> Your objective
Once you reach the line that holds "ATOM 244 O O" in the listing below, output it and every line after it through the line that holds "ATOM 267 C CA", word for word.

********

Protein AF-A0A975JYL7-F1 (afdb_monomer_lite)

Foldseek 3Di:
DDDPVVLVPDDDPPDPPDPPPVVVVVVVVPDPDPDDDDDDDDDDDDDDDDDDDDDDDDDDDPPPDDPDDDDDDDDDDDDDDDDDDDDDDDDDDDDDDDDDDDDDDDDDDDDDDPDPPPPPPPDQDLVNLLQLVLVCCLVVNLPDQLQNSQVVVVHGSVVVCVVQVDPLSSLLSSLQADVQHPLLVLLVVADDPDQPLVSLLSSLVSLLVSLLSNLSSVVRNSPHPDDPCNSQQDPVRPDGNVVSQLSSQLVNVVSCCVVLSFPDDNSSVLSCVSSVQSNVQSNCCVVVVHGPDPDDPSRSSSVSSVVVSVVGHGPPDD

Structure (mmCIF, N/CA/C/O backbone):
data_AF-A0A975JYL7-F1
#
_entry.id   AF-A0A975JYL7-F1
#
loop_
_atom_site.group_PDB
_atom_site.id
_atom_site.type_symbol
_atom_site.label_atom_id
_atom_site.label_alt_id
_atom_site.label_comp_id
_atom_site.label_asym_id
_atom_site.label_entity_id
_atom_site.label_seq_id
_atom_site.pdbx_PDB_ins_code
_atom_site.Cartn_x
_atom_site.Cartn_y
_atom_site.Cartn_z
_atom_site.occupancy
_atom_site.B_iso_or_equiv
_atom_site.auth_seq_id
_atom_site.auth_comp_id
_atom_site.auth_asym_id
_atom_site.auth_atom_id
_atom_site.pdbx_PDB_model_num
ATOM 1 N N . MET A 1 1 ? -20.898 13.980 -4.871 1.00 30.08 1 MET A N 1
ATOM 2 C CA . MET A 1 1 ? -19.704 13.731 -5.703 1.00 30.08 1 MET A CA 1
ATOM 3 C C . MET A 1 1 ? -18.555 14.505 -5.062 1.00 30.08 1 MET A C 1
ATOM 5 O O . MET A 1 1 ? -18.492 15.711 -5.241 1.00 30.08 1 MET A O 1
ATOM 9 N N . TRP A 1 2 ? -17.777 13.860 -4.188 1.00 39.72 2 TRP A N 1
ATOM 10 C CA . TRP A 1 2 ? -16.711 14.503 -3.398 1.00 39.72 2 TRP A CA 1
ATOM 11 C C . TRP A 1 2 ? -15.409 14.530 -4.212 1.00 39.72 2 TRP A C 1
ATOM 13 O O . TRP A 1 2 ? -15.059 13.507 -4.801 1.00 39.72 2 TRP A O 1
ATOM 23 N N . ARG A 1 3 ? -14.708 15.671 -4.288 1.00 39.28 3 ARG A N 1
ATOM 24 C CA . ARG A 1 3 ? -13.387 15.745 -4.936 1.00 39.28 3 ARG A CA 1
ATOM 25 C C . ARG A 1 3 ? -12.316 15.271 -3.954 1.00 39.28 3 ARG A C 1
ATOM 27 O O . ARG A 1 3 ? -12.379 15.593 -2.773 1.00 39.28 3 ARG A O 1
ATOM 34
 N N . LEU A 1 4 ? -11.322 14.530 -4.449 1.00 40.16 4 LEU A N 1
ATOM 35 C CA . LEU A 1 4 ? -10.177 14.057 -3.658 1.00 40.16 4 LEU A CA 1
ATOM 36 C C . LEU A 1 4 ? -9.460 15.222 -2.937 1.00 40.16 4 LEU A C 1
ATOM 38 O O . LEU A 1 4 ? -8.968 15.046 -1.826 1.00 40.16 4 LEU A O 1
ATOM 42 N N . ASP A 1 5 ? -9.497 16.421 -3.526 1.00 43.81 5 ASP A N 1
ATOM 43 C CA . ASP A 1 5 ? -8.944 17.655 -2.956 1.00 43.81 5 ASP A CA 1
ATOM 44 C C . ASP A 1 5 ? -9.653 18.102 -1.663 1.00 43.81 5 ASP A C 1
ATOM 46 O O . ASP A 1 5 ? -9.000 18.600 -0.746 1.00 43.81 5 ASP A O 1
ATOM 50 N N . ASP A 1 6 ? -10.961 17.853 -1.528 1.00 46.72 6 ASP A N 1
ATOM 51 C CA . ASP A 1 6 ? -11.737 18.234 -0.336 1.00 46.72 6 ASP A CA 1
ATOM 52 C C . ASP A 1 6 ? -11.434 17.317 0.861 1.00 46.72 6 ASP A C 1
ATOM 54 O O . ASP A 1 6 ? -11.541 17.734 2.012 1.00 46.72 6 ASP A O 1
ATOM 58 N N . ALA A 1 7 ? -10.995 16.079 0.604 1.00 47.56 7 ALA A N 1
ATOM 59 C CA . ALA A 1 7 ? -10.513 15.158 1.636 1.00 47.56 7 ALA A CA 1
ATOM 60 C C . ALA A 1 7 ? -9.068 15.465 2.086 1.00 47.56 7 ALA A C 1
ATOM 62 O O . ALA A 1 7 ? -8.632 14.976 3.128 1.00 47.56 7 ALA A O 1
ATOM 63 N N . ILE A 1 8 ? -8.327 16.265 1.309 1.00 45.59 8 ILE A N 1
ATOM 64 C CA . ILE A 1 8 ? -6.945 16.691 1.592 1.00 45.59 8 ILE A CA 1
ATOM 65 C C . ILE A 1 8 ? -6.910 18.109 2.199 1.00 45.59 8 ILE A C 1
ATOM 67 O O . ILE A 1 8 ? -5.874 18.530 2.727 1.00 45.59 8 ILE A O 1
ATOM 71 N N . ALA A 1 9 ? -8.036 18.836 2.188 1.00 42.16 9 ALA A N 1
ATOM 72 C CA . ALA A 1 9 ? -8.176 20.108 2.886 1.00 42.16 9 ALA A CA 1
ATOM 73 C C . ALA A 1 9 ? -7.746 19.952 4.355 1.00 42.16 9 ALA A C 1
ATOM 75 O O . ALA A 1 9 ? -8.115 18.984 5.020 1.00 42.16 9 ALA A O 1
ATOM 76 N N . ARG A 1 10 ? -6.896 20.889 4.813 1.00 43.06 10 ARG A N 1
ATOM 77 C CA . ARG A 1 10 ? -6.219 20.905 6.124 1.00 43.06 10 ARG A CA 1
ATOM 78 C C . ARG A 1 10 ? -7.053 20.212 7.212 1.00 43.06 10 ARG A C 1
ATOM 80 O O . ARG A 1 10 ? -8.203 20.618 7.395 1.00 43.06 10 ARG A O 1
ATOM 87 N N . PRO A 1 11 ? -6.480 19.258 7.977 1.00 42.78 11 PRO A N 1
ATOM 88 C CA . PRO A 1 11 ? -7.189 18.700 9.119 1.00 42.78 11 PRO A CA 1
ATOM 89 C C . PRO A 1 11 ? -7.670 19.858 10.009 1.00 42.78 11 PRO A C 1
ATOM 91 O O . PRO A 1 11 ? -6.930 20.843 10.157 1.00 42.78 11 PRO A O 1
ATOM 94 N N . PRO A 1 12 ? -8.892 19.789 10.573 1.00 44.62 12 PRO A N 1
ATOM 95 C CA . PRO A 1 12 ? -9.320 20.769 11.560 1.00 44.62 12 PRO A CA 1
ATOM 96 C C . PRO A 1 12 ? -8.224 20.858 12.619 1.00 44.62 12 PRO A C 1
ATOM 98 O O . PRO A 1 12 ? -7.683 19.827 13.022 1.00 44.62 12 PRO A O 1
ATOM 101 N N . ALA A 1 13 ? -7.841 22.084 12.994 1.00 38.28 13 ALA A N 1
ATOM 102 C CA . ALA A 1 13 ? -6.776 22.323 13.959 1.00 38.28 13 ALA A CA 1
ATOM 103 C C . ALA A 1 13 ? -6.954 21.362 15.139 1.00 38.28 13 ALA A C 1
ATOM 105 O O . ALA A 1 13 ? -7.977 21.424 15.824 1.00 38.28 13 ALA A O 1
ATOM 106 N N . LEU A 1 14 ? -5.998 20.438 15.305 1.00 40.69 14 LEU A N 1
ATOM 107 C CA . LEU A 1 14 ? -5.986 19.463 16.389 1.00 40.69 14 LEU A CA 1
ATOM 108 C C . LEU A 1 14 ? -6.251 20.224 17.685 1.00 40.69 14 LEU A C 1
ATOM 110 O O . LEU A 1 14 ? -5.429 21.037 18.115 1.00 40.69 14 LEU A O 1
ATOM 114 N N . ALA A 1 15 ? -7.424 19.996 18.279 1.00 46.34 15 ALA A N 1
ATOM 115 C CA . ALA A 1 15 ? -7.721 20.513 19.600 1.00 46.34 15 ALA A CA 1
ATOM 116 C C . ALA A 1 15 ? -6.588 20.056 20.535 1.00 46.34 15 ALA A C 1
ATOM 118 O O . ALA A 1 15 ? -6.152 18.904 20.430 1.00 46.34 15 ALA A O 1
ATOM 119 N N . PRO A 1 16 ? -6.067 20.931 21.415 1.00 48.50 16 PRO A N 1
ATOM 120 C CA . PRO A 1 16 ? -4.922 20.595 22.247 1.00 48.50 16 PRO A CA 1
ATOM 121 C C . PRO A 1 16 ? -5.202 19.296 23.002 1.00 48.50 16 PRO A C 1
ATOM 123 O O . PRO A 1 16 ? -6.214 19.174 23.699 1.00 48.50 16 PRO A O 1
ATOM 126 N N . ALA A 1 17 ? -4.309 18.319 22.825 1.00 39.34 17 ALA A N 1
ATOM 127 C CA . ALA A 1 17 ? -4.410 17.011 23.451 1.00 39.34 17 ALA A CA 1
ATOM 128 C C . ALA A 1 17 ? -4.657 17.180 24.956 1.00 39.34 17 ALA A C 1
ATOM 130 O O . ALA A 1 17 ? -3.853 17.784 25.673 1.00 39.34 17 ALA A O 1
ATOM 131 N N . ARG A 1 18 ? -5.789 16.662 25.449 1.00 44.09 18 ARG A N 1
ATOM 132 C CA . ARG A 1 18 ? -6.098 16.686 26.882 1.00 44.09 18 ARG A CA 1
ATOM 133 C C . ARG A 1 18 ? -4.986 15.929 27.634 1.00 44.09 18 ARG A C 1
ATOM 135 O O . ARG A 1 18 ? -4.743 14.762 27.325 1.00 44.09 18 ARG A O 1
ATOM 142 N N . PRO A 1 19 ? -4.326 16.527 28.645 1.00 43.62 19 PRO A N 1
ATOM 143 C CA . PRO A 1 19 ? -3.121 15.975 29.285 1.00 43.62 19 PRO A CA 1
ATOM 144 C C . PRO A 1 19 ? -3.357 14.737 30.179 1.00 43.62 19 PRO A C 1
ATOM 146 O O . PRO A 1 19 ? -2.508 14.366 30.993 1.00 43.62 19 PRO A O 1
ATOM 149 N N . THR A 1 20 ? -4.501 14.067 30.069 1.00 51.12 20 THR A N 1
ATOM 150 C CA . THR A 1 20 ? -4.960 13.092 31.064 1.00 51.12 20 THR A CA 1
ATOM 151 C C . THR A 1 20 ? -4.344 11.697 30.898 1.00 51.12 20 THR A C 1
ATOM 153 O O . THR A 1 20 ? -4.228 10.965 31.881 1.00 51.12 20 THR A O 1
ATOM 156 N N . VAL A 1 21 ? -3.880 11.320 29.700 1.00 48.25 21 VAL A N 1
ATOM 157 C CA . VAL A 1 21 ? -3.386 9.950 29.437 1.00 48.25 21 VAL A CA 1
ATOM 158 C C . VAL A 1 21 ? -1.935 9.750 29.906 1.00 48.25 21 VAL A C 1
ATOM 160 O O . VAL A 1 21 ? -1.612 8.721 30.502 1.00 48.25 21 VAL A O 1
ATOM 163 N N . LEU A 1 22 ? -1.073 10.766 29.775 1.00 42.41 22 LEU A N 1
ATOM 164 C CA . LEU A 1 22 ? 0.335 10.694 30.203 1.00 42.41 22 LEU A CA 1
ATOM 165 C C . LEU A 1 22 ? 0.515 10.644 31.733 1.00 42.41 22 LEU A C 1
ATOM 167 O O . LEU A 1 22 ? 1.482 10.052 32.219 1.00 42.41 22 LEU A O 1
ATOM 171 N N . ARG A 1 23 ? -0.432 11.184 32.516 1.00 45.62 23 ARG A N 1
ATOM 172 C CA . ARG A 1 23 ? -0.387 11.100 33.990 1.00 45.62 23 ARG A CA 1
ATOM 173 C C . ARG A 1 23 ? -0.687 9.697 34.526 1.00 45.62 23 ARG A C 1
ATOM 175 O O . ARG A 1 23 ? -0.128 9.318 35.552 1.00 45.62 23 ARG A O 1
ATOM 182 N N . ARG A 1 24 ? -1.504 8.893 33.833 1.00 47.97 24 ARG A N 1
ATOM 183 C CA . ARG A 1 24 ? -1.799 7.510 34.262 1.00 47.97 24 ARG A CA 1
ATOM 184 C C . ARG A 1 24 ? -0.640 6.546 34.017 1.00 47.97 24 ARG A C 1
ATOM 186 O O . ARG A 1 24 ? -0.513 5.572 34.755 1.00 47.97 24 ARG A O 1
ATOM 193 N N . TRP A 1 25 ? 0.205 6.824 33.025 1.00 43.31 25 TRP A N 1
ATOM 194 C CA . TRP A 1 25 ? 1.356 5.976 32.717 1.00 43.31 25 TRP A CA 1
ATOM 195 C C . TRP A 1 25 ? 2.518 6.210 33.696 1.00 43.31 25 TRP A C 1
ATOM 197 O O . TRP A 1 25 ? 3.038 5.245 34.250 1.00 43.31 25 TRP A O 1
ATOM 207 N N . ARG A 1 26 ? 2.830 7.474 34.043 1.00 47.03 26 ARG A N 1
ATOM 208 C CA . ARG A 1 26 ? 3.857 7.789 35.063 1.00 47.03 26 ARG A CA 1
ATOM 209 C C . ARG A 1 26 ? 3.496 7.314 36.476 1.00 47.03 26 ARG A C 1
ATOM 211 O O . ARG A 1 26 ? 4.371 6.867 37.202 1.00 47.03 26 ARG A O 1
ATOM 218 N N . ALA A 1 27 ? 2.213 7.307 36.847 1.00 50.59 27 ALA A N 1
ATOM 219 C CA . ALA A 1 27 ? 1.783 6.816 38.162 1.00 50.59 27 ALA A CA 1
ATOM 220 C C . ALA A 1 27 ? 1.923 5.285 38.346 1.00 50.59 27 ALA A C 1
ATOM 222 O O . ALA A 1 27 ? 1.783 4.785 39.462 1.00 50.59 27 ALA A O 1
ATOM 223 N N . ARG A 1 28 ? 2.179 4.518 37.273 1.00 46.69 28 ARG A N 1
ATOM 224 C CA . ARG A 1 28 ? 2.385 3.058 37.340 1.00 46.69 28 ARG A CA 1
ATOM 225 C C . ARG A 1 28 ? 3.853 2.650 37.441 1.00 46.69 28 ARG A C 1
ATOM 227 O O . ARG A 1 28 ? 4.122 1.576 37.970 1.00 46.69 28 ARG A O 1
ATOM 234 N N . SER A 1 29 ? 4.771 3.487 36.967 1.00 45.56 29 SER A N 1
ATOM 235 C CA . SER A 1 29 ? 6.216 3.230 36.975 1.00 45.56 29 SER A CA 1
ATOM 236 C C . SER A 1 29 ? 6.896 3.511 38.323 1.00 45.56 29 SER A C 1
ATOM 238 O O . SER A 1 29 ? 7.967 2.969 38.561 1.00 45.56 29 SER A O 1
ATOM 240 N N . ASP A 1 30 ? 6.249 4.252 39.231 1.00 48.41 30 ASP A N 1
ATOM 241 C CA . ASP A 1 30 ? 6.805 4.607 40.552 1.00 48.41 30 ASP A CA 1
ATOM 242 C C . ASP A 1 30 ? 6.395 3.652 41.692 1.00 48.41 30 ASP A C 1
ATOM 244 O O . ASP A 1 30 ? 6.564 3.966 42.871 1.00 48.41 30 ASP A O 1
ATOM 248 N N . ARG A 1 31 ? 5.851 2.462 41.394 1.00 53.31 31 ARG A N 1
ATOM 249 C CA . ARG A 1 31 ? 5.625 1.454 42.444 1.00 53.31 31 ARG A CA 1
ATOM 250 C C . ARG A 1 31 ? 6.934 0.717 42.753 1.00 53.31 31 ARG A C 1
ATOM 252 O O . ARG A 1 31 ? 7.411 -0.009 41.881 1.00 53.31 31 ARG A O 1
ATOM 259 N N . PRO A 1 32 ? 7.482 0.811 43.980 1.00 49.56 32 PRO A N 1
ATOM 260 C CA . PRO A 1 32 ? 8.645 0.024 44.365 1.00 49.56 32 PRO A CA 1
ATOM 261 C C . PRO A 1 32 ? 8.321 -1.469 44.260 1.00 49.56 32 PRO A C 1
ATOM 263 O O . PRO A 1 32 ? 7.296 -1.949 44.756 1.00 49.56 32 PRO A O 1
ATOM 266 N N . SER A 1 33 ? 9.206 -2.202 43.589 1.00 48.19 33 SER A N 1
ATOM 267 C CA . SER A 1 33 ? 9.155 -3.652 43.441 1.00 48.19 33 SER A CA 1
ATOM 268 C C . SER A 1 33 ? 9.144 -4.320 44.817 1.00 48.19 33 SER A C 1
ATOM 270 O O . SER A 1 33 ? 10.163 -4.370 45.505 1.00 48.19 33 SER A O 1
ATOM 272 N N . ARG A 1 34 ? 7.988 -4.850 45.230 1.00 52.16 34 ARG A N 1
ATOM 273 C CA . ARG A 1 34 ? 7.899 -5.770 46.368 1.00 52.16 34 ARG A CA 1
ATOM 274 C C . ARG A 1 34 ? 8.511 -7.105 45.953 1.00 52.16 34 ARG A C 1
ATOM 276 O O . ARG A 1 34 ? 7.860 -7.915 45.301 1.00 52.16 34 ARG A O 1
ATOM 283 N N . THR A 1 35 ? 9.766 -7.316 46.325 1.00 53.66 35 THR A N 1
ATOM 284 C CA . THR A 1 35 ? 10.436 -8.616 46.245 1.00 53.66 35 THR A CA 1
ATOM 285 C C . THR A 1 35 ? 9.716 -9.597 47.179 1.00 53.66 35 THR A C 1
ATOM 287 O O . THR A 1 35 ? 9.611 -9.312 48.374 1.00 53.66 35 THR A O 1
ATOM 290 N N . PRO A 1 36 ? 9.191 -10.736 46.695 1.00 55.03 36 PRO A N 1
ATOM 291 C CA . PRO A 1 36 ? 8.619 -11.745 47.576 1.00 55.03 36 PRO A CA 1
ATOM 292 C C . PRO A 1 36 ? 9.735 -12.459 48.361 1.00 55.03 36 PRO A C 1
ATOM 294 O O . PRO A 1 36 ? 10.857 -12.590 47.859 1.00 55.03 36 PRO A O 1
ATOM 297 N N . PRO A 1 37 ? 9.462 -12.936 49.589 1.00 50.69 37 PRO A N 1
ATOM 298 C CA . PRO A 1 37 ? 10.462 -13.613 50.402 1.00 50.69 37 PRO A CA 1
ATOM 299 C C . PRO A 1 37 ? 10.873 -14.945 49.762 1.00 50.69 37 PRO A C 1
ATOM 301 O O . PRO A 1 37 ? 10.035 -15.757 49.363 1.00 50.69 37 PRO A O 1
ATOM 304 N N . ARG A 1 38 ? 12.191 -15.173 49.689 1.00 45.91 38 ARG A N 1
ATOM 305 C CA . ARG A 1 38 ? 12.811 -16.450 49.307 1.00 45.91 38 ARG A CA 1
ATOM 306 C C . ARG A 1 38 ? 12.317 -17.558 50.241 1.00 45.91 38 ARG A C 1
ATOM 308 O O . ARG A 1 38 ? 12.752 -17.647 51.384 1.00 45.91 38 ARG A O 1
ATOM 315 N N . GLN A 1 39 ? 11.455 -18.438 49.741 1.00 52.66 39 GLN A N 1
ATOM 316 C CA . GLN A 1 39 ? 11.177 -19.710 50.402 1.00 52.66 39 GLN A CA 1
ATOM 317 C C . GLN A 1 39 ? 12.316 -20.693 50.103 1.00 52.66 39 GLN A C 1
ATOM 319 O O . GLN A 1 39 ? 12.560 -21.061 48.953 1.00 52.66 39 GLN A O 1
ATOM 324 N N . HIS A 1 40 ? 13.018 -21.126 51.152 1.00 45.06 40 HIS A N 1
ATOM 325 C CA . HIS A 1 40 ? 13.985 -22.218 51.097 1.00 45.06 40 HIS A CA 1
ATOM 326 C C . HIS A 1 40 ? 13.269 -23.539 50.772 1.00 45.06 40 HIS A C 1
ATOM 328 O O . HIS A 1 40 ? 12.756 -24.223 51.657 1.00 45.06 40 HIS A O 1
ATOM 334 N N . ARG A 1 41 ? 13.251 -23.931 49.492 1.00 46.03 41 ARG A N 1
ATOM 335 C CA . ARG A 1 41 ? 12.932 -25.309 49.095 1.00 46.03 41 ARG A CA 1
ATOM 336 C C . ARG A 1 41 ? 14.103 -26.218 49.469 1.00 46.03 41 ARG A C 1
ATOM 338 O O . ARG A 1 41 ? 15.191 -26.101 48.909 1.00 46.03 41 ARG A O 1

********

> Result below
ATOM 244 O O . ASP A 1 30 ? 6.564 3.966 42.871 1.00 48.41 30 ASP A O 1
ATOM 248 N N . ARG A 1 31 ? 5.851 2.462 41.394 1.00 53.31 31 ARG A N 1
ATOM 249 C CA . ARG A 1 31 ? 5.625 1.454 42.444 1.00 53.31 31 ARG A CA 1
ATOM 250 C C . ARG A 1 31 ? 6.934 0.717 42.753 1.00 53.31 31 ARG A C 1
ATOM 252 O O . ARG A 1 31 ? 7.411 -0.009 41.881 1.00 53.31 31 ARG A O 1
ATOM 259 N N . PRO A 1 32 ? 7.482 0.811 43.980 1.00 49.56 32 PRO A N 1
ATOM 260 C CA . PRO A 1 32 ? 8.645 0.024 44.365 1.00 49.56 32 PRO A CA 1
ATOM 261 C C . PRO A 1 32 ? 8.321 -1.469 44.260 1.00 49.56 32 PRO A C 1
ATOM 263 O O . PRO A 1 32 ? 7.296 -1.949 44.756 1.00 49.56 32 PRO A O 1
ATOM 266 N N . SER A 1 33 ? 9.206 -2.202 43.589 1.00 48.19 33 SER A N 1
ATOM 267 C CA . SER A 1 33 ? 9.155 -3.652 43.441 1.00 48.19 33 SER A CA 1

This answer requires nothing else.